**What to produce**: Please write out exactly the lines of the data below from the line holding "ATOM 137 O O" through the line holding "ATOM 153 C C", and leave out the rest.

**Input data**:
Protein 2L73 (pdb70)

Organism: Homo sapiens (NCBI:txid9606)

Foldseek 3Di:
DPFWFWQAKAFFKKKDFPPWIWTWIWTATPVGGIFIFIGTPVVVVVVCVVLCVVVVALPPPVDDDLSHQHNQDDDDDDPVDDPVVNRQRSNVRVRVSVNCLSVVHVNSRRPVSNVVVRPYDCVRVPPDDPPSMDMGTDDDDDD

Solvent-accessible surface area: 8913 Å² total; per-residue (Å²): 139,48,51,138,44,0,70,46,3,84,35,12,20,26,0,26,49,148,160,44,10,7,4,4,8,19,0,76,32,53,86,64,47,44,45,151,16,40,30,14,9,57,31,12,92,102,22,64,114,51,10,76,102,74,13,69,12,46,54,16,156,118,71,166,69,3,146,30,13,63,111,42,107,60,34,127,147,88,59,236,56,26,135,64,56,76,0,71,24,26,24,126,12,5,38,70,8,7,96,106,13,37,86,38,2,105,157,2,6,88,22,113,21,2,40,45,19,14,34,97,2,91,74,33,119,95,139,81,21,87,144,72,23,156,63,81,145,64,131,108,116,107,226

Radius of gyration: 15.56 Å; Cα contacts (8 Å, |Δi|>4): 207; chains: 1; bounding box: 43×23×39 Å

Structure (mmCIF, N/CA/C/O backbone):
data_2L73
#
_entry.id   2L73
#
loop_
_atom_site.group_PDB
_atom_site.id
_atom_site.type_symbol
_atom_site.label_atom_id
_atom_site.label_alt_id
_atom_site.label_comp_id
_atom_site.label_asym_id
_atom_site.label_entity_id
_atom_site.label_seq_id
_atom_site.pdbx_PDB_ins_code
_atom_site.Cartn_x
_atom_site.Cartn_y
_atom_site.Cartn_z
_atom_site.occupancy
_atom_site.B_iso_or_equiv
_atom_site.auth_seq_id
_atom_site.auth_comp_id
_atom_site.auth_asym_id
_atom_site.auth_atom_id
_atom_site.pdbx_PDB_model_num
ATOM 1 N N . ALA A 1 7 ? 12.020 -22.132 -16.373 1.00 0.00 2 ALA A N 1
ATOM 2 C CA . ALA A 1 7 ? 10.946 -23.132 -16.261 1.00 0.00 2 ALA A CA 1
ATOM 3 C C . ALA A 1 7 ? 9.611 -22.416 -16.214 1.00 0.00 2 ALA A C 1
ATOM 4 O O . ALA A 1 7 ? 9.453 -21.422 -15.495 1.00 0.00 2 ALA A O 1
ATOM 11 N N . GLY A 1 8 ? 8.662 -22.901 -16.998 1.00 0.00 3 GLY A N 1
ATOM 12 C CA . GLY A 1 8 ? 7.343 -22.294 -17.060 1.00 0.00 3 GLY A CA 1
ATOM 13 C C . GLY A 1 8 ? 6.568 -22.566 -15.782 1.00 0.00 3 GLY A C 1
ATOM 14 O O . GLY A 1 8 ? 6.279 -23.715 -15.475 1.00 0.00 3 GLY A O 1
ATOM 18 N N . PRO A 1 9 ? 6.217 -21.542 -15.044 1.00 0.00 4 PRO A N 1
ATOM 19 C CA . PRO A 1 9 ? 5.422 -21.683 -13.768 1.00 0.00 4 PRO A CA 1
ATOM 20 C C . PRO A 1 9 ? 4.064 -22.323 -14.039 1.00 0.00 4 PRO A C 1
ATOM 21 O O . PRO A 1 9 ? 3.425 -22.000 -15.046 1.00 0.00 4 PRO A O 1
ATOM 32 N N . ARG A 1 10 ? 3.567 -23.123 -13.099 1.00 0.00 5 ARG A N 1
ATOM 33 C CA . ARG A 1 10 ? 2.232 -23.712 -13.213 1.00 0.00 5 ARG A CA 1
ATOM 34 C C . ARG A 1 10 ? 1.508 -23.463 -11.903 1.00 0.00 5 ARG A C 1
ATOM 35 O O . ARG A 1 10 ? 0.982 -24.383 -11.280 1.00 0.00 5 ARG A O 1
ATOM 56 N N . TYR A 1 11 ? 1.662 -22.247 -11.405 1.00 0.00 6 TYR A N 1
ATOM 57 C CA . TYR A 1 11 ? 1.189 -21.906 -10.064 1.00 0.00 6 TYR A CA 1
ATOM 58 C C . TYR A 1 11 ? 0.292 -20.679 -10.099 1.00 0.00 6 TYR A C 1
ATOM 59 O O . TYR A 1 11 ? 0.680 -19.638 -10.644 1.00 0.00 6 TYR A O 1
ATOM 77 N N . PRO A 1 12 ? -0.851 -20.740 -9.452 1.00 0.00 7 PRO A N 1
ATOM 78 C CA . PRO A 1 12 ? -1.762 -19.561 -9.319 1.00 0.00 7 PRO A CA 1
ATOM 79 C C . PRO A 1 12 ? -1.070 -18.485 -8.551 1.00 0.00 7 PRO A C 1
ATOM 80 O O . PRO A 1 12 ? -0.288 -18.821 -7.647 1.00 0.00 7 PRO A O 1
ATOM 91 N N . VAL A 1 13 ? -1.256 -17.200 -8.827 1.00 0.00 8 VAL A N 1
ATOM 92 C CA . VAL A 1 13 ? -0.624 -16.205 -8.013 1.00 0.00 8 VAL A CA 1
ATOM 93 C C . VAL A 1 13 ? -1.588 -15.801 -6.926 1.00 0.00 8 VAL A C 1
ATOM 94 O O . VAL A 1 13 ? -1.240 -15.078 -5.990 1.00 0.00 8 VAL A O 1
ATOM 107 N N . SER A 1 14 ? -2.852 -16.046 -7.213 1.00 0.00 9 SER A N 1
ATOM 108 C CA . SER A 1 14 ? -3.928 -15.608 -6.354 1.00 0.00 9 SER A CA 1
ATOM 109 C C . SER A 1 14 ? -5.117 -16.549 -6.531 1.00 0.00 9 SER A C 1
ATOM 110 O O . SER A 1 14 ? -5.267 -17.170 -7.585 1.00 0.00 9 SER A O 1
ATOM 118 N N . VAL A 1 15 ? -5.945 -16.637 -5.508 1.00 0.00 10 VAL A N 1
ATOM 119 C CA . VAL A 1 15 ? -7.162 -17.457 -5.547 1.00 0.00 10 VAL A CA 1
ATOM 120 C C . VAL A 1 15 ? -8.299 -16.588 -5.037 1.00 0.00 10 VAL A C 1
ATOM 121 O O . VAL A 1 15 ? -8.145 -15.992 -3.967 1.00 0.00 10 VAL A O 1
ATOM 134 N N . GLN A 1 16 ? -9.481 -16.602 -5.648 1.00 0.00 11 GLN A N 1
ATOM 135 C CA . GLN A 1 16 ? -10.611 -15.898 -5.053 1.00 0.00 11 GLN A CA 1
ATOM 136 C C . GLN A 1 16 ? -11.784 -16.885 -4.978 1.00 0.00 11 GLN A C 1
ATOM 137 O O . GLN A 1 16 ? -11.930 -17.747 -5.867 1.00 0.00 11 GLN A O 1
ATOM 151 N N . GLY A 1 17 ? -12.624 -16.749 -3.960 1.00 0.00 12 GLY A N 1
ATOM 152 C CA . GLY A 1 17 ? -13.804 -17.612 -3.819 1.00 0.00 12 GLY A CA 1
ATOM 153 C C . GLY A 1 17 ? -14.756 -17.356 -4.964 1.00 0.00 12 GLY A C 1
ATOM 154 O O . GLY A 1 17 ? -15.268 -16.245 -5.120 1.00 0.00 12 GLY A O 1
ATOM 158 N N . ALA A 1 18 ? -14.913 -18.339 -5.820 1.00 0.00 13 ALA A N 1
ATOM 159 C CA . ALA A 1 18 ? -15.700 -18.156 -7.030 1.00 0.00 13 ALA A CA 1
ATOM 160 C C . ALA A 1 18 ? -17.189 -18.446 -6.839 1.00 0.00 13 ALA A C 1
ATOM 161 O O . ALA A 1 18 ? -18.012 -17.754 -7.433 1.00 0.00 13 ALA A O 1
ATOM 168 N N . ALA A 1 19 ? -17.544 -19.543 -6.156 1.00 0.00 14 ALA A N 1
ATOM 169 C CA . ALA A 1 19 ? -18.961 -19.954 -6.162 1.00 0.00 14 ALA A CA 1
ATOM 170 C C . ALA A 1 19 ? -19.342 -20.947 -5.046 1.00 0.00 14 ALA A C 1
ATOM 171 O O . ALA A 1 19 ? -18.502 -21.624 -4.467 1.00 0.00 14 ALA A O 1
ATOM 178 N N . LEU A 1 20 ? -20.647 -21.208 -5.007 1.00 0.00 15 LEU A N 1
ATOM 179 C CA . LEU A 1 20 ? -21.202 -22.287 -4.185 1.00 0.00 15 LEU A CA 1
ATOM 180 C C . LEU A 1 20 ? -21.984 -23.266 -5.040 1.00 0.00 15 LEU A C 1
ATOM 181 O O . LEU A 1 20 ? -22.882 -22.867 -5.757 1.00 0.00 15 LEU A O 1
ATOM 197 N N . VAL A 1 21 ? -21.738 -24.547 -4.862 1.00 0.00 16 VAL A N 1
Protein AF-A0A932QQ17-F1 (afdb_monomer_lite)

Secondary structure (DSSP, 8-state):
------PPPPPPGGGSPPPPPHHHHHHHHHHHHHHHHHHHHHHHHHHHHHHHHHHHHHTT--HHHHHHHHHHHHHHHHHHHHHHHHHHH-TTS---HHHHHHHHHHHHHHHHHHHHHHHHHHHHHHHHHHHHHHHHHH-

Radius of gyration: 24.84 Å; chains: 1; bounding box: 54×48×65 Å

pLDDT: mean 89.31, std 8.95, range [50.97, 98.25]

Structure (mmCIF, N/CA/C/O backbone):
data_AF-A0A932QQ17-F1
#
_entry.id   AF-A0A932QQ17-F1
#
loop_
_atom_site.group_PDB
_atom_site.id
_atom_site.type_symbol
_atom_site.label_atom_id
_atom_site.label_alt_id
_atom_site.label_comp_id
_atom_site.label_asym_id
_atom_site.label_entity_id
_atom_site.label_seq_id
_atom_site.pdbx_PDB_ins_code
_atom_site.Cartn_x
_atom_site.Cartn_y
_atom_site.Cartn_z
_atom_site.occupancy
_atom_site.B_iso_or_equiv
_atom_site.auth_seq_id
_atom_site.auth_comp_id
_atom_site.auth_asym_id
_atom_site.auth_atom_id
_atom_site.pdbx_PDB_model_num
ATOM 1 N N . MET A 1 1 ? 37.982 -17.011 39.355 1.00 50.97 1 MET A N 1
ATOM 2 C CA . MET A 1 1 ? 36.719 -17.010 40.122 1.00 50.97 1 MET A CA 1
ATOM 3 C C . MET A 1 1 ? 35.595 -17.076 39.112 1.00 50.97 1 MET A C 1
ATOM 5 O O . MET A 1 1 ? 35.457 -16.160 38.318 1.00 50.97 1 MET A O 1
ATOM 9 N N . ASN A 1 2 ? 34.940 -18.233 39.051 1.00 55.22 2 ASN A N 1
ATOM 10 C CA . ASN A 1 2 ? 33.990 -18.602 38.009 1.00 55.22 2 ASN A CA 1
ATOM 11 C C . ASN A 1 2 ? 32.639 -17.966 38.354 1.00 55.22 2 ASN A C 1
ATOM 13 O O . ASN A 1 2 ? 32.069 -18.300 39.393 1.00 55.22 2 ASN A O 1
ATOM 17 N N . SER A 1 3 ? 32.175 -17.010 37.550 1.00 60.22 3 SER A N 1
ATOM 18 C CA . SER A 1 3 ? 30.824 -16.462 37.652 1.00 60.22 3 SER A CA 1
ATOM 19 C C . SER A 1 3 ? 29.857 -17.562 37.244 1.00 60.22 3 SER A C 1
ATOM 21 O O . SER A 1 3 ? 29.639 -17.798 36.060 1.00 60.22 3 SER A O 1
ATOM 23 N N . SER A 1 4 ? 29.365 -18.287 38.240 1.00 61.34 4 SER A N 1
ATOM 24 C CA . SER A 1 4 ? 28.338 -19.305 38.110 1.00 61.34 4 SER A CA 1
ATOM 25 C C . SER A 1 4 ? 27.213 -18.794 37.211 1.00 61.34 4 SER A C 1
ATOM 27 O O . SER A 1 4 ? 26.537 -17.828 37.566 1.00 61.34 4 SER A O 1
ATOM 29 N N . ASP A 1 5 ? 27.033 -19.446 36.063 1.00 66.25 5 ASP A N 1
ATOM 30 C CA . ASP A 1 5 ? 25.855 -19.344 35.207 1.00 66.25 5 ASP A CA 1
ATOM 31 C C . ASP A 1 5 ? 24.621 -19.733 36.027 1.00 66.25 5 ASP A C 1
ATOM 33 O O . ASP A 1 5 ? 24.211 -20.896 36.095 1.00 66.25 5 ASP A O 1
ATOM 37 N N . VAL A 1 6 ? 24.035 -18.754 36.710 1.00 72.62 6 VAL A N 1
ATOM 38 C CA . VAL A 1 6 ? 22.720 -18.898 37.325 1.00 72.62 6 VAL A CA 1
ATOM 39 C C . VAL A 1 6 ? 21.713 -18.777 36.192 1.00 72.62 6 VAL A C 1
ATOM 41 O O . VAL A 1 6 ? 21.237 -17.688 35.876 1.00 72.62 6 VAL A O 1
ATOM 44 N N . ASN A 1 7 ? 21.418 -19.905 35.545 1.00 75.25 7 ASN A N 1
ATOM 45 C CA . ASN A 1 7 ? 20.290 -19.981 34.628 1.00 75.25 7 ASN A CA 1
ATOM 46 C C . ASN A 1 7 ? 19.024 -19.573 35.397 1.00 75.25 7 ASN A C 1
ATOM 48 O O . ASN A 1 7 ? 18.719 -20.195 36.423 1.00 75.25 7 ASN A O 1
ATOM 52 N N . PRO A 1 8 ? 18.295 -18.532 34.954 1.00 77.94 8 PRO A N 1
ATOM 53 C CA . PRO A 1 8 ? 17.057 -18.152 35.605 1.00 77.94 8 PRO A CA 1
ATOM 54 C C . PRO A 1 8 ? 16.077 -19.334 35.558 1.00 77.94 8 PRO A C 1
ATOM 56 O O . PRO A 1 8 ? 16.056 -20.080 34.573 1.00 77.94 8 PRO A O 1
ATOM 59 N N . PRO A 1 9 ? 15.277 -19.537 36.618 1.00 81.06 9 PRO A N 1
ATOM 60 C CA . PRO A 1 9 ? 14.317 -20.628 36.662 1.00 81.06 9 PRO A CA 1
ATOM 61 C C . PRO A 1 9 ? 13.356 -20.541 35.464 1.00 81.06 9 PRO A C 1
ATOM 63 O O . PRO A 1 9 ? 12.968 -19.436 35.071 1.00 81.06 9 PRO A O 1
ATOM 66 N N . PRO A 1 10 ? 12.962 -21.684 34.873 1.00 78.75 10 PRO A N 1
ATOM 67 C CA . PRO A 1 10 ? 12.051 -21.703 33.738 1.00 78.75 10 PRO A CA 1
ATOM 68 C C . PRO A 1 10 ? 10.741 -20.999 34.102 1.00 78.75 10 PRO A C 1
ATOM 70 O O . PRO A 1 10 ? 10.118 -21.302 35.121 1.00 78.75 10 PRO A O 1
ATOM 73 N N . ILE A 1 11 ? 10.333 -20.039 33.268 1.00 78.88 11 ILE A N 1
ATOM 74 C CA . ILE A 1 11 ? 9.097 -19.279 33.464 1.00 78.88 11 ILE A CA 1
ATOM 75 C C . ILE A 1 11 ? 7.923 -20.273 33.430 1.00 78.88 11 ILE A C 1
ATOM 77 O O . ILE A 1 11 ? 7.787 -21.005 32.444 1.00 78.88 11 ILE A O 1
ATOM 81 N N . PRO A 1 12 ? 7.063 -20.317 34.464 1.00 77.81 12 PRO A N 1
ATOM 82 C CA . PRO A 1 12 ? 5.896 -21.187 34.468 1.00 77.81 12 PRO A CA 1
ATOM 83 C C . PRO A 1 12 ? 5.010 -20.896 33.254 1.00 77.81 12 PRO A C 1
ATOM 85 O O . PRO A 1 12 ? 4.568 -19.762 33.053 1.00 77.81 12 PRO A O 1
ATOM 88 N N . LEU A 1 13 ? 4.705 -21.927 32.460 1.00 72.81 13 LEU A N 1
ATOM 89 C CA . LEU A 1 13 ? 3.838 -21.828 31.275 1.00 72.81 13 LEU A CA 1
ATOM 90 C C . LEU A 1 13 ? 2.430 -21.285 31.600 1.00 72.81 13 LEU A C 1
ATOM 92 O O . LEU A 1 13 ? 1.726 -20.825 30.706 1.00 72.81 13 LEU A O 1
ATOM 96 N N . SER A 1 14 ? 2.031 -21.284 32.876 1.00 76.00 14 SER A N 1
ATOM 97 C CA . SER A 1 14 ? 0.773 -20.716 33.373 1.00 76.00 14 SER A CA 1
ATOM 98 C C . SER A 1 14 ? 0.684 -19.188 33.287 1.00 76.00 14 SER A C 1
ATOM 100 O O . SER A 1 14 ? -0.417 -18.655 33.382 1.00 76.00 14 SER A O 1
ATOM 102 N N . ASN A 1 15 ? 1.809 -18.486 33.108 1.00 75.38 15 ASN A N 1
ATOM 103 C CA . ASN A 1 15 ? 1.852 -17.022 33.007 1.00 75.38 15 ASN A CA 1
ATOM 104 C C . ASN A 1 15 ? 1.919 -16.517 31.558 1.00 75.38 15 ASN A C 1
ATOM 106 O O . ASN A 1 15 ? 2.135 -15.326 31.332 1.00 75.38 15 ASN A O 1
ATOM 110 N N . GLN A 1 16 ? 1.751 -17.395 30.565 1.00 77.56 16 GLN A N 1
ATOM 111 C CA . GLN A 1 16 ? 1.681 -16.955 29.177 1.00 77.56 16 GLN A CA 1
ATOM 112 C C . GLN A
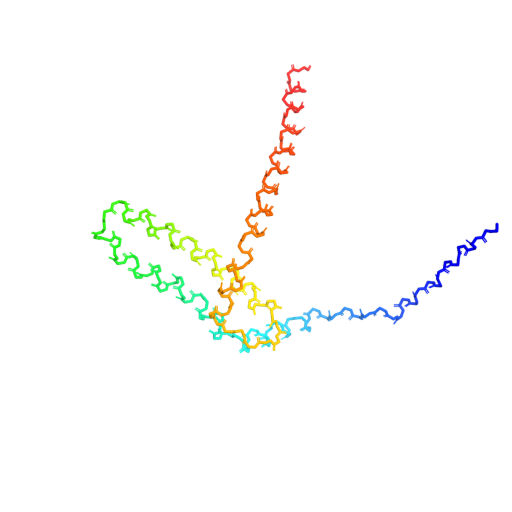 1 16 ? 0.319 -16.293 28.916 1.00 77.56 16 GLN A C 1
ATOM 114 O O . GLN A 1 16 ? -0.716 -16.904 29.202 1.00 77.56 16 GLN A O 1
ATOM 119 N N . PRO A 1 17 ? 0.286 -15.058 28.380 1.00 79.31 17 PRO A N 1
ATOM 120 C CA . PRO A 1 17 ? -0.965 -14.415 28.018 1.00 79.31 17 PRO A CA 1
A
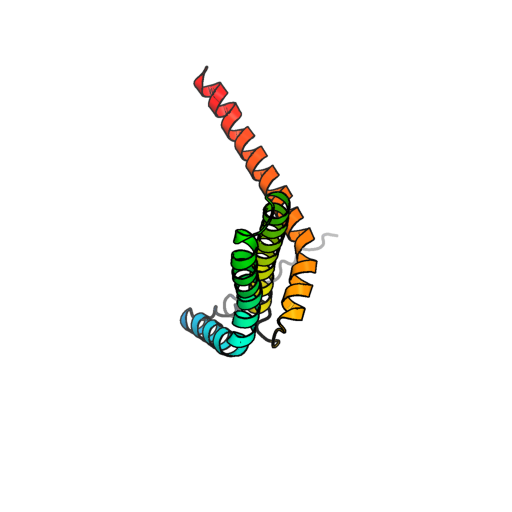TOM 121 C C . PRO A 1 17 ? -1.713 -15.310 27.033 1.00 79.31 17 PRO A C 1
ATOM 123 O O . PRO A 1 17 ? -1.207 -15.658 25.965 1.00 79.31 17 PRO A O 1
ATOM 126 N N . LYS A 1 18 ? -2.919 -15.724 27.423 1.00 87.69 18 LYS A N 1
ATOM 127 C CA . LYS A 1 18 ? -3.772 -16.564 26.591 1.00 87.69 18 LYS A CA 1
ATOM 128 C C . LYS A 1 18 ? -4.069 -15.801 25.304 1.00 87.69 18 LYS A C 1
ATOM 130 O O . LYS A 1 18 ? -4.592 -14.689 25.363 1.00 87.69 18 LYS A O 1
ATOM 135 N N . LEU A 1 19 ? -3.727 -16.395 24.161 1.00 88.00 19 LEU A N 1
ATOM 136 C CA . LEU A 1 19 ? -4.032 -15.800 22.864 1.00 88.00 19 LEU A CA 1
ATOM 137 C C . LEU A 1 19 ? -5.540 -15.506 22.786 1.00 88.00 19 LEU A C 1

**Output of the exercise**:
ATOM 137 O O . GLN A 1 16 ? -11.930 -17.747 -5.867 1.00 0.00 11 GLN A O 1
ATOM 151 N N . GLY A 1 17 ? -12.624 -16.749 -3.960 1.00 0.00 12 GLY A N 1
ATOM 152 C CA . GLY A 1 17 ? -13.804 -17.612 -3.819 1.00 0.00 12 GLY A CA 1
ATOM 153 C C . GLY A 1 17 ? -14.756 -17.356 -4.964 1.00 0.00 12 GLY A C 1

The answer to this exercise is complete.